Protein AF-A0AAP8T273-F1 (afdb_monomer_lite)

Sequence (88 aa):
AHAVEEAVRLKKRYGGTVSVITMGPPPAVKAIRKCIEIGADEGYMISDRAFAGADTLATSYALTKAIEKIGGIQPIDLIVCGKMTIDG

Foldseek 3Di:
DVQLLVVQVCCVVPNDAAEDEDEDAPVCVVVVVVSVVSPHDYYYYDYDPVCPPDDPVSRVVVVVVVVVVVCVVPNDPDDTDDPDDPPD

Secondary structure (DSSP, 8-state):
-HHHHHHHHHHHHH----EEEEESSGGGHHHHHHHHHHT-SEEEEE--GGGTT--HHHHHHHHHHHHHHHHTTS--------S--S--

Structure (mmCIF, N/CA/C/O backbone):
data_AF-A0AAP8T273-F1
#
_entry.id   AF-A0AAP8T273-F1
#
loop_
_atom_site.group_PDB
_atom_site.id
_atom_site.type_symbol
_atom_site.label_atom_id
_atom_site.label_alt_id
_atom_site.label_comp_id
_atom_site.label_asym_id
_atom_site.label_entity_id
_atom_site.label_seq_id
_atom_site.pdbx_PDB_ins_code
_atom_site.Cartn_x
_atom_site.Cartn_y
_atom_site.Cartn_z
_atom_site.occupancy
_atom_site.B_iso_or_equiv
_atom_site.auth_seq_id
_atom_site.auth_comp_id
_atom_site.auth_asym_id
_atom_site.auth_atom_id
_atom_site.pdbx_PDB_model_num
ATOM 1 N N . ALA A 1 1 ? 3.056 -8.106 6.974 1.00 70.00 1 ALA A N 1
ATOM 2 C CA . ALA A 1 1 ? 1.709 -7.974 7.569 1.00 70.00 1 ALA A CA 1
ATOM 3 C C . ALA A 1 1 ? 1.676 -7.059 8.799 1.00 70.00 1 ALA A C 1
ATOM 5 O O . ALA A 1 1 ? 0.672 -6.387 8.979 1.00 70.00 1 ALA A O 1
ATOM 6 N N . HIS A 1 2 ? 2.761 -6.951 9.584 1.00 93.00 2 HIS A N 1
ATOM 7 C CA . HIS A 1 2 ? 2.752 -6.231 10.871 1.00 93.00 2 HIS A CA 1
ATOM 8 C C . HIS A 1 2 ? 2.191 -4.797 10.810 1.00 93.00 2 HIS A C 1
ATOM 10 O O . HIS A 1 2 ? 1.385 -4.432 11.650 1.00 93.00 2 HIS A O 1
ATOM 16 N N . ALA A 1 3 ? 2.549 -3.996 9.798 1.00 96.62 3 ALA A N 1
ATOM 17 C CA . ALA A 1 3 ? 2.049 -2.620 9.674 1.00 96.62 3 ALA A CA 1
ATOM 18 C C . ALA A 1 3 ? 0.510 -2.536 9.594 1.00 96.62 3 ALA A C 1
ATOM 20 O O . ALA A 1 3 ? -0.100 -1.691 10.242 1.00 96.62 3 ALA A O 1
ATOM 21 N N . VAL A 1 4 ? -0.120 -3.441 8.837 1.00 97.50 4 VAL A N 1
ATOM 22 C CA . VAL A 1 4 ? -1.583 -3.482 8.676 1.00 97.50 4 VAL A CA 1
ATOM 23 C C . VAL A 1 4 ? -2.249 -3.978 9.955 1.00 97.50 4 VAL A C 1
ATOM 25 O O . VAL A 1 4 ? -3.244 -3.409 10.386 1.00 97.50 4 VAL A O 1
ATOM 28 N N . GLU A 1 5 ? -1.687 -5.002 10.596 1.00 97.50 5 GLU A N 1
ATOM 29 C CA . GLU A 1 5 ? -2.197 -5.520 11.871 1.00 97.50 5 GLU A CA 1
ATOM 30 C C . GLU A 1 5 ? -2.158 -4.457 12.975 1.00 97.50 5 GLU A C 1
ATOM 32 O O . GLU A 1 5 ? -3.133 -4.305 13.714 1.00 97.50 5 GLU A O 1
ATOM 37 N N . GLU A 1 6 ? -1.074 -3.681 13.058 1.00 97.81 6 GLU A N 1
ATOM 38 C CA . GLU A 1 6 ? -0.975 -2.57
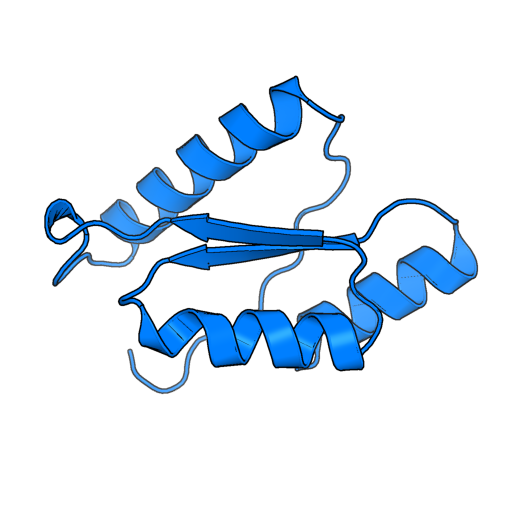7 14.012 1.00 97.81 6 GLU A CA 1
ATOM 39 C C . GLU A 1 6 ? -1.954 -1.445 13.677 1.00 97.81 6 GLU A C 1
ATOM 41 O O . GLU A 1 6 ? -2.623 -0.945 14.580 1.00 97.81 6 GLU A O 1
ATOM 46 N N . ALA A 1 7 ? -2.137 -1.093 12.399 1.00 98.00 7 ALA A N 1
ATOM 47 C CA . ALA A 1 7 ? -3.155 -0.119 11.995 1.00 98.00 7 ALA A CA 1
ATOM 48 C C . ALA A 1 7 ? -4.574 -0.576 12.389 1.00 98.00 7 ALA A C 1
ATOM 50 O O . ALA A 1 7 ? -5.341 0.189 12.975 1.00 98.00 7 ALA A O 1
ATOM 51 N N . VAL A 1 8 ? -4.907 -1.852 12.164 1.00 98.00 8 VAL A N 1
ATOM 52 C CA . VAL A 1 8 ? -6.189 -2.442 12.583 1.00 98.00 8 VAL A CA 1
ATOM 53 C C . VAL A 1 8 ? -6.321 -2.471 14.110 1.00 98.00 8 VAL A C 1
ATOM 55 O O . VAL A 1 8 ? -7.410 -2.238 14.638 1.00 98.00 8 VAL A O 1
ATOM 58 N N . ARG A 1 9 ? -5.236 -2.718 14.854 1.00 98.12 9 ARG A N 1
ATOM 59 C CA . ARG A 1 9 ? -5.241 -2.642 16.324 1.00 98.12 9 ARG A CA 1
ATOM 60 C C . ARG A 1 9 ? -5.504 -1.215 16.811 1.00 98.12 9 ARG A C 1
ATOM 62 O O . ARG A 1 9 ? -6.304 -1.041 17.731 1.00 98.12 9 ARG A O 1
ATOM 69 N N . LEU A 1 10 ? -4.879 -0.211 16.196 1.00 97.81 10 LEU A N 1
ATOM 70 C CA . LEU A 1 10 ? -5.121 1.201 16.505 1.00 97.81 10 LEU A CA 1
ATOM 71 C C . LEU A 1 10 ? -6.576 1.576 16.229 1.00 97.81 10 LEU A C 1
ATOM 73 O O . LEU A 1 10 ? -7.230 2.115 17.119 1.00 97.81 10 LEU A O 1
ATOM 77 N N . LYS A 1 11 ? -7.121 1.179 15.075 1.00 97.12 11 LYS A N 1
ATOM 78 C CA . LYS A 1 11 ? -8.544 1.351 14.757 1.00 97.12 11 LYS A CA 1
ATOM 79 C C . LYS A 1 11 ? -9.456 0.722 15.806 1.00 97.12 11 LYS A C 1
ATOM 81 O O . LYS A 1 11 ? -10.409 1.350 16.250 1.00 97.12 11 LYS A O 1
ATOM 86 N N . LYS A 1 12 ? -9.177 -0.509 16.243 1.00 97.50 12 LYS A N 1
ATOM 87 C CA . LYS A 1 12 ? -9.978 -1.169 17.293 1.00 97.50 12 LYS A CA 1
ATOM 88 C C . LYS A 1 12 ? -9.948 -0.411 18.622 1.00 97.50 12 LYS A C 1
ATOM 90 O O . LYS A 1 12 ? -10.910 -0.489 19.376 1.00 97.50 12 LYS A O 1
ATOM 95 N N . ARG A 1 13 ? -8.850 0.289 18.920 1.00 98.12 13 ARG A N 1
ATOM 96 C CA . ARG A 1 13 ? -8.665 1.022 20.178 1.00 98.12 13 ARG A CA 1
ATOM 97 C C . ARG A 1 13 ? -9.218 2.447 2
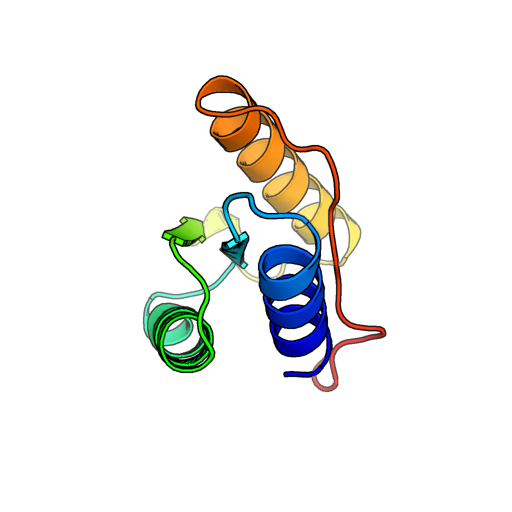0.138 1.00 98.12 13 ARG A C 1
ATOM 99 O O . ARG A 1 13 ? -9.718 2.911 21.157 1.00 98.12 13 ARG A O 1
ATOM 106 N N . TYR A 1 14 ? -9.098 3.130 19.004 1.00 97.31 14 TYR A N 1
ATOM 107 C CA . TYR A 1 14 ? -9.367 4.567 18.877 1.00 97.31 14 TYR A CA 1
ATOM 108 C C . TYR A 1 14 ? -10.486 4.907 17.882 1.00 97.31 14 TYR A C 1
ATOM 110 O O . TYR A 1 14 ? -10.898 6.060 17.805 1.00 97.31 14 TYR A O 1
ATOM 118 N N . GLY A 1 15 ? -11.005 3.923 17.147 1.00 95.31 15 GLY A N 1
ATOM 119 C CA . GLY A 1 15 ? -11.908 4.142 16.018 1.00 95.31 15 GLY A CA 1
ATOM 120 C C . GLY A 1 15 ? -11.168 4.595 14.755 1.00 95.31 15 GLY A C 1
ATOM 121 O O . GLY A 1 15 ? -9.941 4.553 14.684 1.00 95.31 15 GLY A O 1
ATOM 122 N N . GLY A 1 16 ? -11.933 5.012 13.745 1.00 95.50 16 GLY A N 1
ATOM 123 C CA . GLY A 1 16 ? -11.417 5.511 12.468 1.00 95.50 16 GLY A CA 1
ATOM 124 C C . GLY A 1 16 ? -11.453 4.495 11.324 1.00 95.50 16 GLY A C 1
ATOM 125 O O . GLY A 1 16 ? -11.997 3.394 11.452 1.00 95.50 16 GLY A O 1
ATOM 126 N N . THR A 1 17 ? -10.867 4.902 10.200 1.00 96.69 17 THR A N 1
ATOM 127 C CA . THR A 1 17 ? -10.811 4.143 8.945 1.00 96.69 17 THR A CA 1
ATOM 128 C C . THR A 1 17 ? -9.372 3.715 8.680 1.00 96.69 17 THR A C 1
· · · · ·
WORK REQUEST:
Only one stretch of the data is wanted: write out exactly the lines from the one holding "ATOM 17 C CA" through the one holding "ATOM 62 O O", both included, without the pictures.

WRITTEN SOLUTION:
ATOM 17 C CA . ALA A 1 3 ? 2.049 -2.620 9.674 1.00 96.62 3 ALA A CA 1
ATOM 18 C C . ALA A 1 3 ? 0.510 -2.536 9.594 1.00 96.62 3 ALA A C 1
ATOM 20 O O . ALA A 1 3 ? -0.100 -1.691 10.242 1.00 96.62 3 ALA A O 1
ATOM 21 N N . VAL A 1 4 ? -0.120 -3.441 8.837 1.00 97.50 4 VAL A N 1
ATOM 22 C CA . VAL A 1 4 ? -1.583 -3.482 8.676 1.00 97.50 4 VAL A CA 1
ATOM 23 C C . VAL A 1 4 ? -2.249 -3.978 9.955 1.00 97.50 4 VAL A C 1
ATOM 25 O O . VAL A 1 4 ? -3.244 -3.409 10.386 1.00 97.50 4 VAL A O 1
ATOM 28 N N . GLU A 1 5 ? -1.687 -5.002 10.596 1.00 97.50 5 GLU A N 1
ATOM 29 C CA . GLU A 1 5 ? -2.197 -5.520 11.871 1.00 97.50 5 GLU A CA 1
ATOM 30 C C . GLU A 1 5 ? -2.158 -4.457 12.975 1.00 97.50 5 GLU A C 1
ATOM 32 O O . GLU A 1 5 ? -3.133 -4.305 13.714 1.00 97.50 5 GLU A O 1
ATOM 37 N N . GLU A 1 6 ? -1.074 -3.681 13.058 1.00 97.81 6 GLU A N 1
ATOM 38 C CA . GLU A 1 6 ? -0.975 -2.57
7 14.012 1.00 97.81 6 GLU A CA 1
ATOM 39 C C . GLU A 1 6 ? -1.954 -1.445 13.677 1.00 97.81 6 GLU A C 1
ATOM 41 O O . GLU A 1 6 ? -2.623 -0.945 14.580 1.00 97.81 6 GLU A O 1
ATOM 46 N N . ALA A 1 7 ? -2.137 -1.093 12.399 1.00 98.00 7 ALA A N 1
ATOM 47 C CA . ALA A 1 7 ? -3.155 -0.119 11.995 1.00 98.00 7 ALA A CA 1
ATOM 48 C C . ALA A 1 7 ? -4.574 -0.576 12.389 1.00 98.00 7 ALA A C 1
ATOM 50 O O . ALA A 1 7 ? -5.341 0.189 12.975 1.00 98.00 7 ALA A O 1
ATOM 51 N N . VAL A 1 8 ? -4.907 -1.852 12.164 1.00 98.00 8 VAL A N 1
ATOM 52 C CA . VAL A 1 8 ? -6.189 -2.442 12.583 1.00 98.00 8 VAL A CA 1
ATOM 53 C C . VAL A 1 8 ? -6.321 -2.471 14.110 1.00 98.00 8 VAL A C 1
ATOM 55 O O . VAL A 1 8 ? -7.410 -2.238 14.638 1.00 98.00 8 VAL A O 1
ATOM 58 N N . ARG A 1 9 ? -5.236 -2.718 14.854 1.00 98.12 9 ARG A N 1
ATOM 59 C CA . ARG A 1 9 ? -5.241 -2.642 16.324 1.00 98.12 9 ARG A CA 1
ATOM 60 C C . ARG A 1 9 ? -5.504 -1.215 16.811 1.00 98.12 9 ARG A C 1
ATOM 62 O O . ARG A 1 9 ? -6.304 -1.041 17.731 1.00 98.12 9 ARG A O 1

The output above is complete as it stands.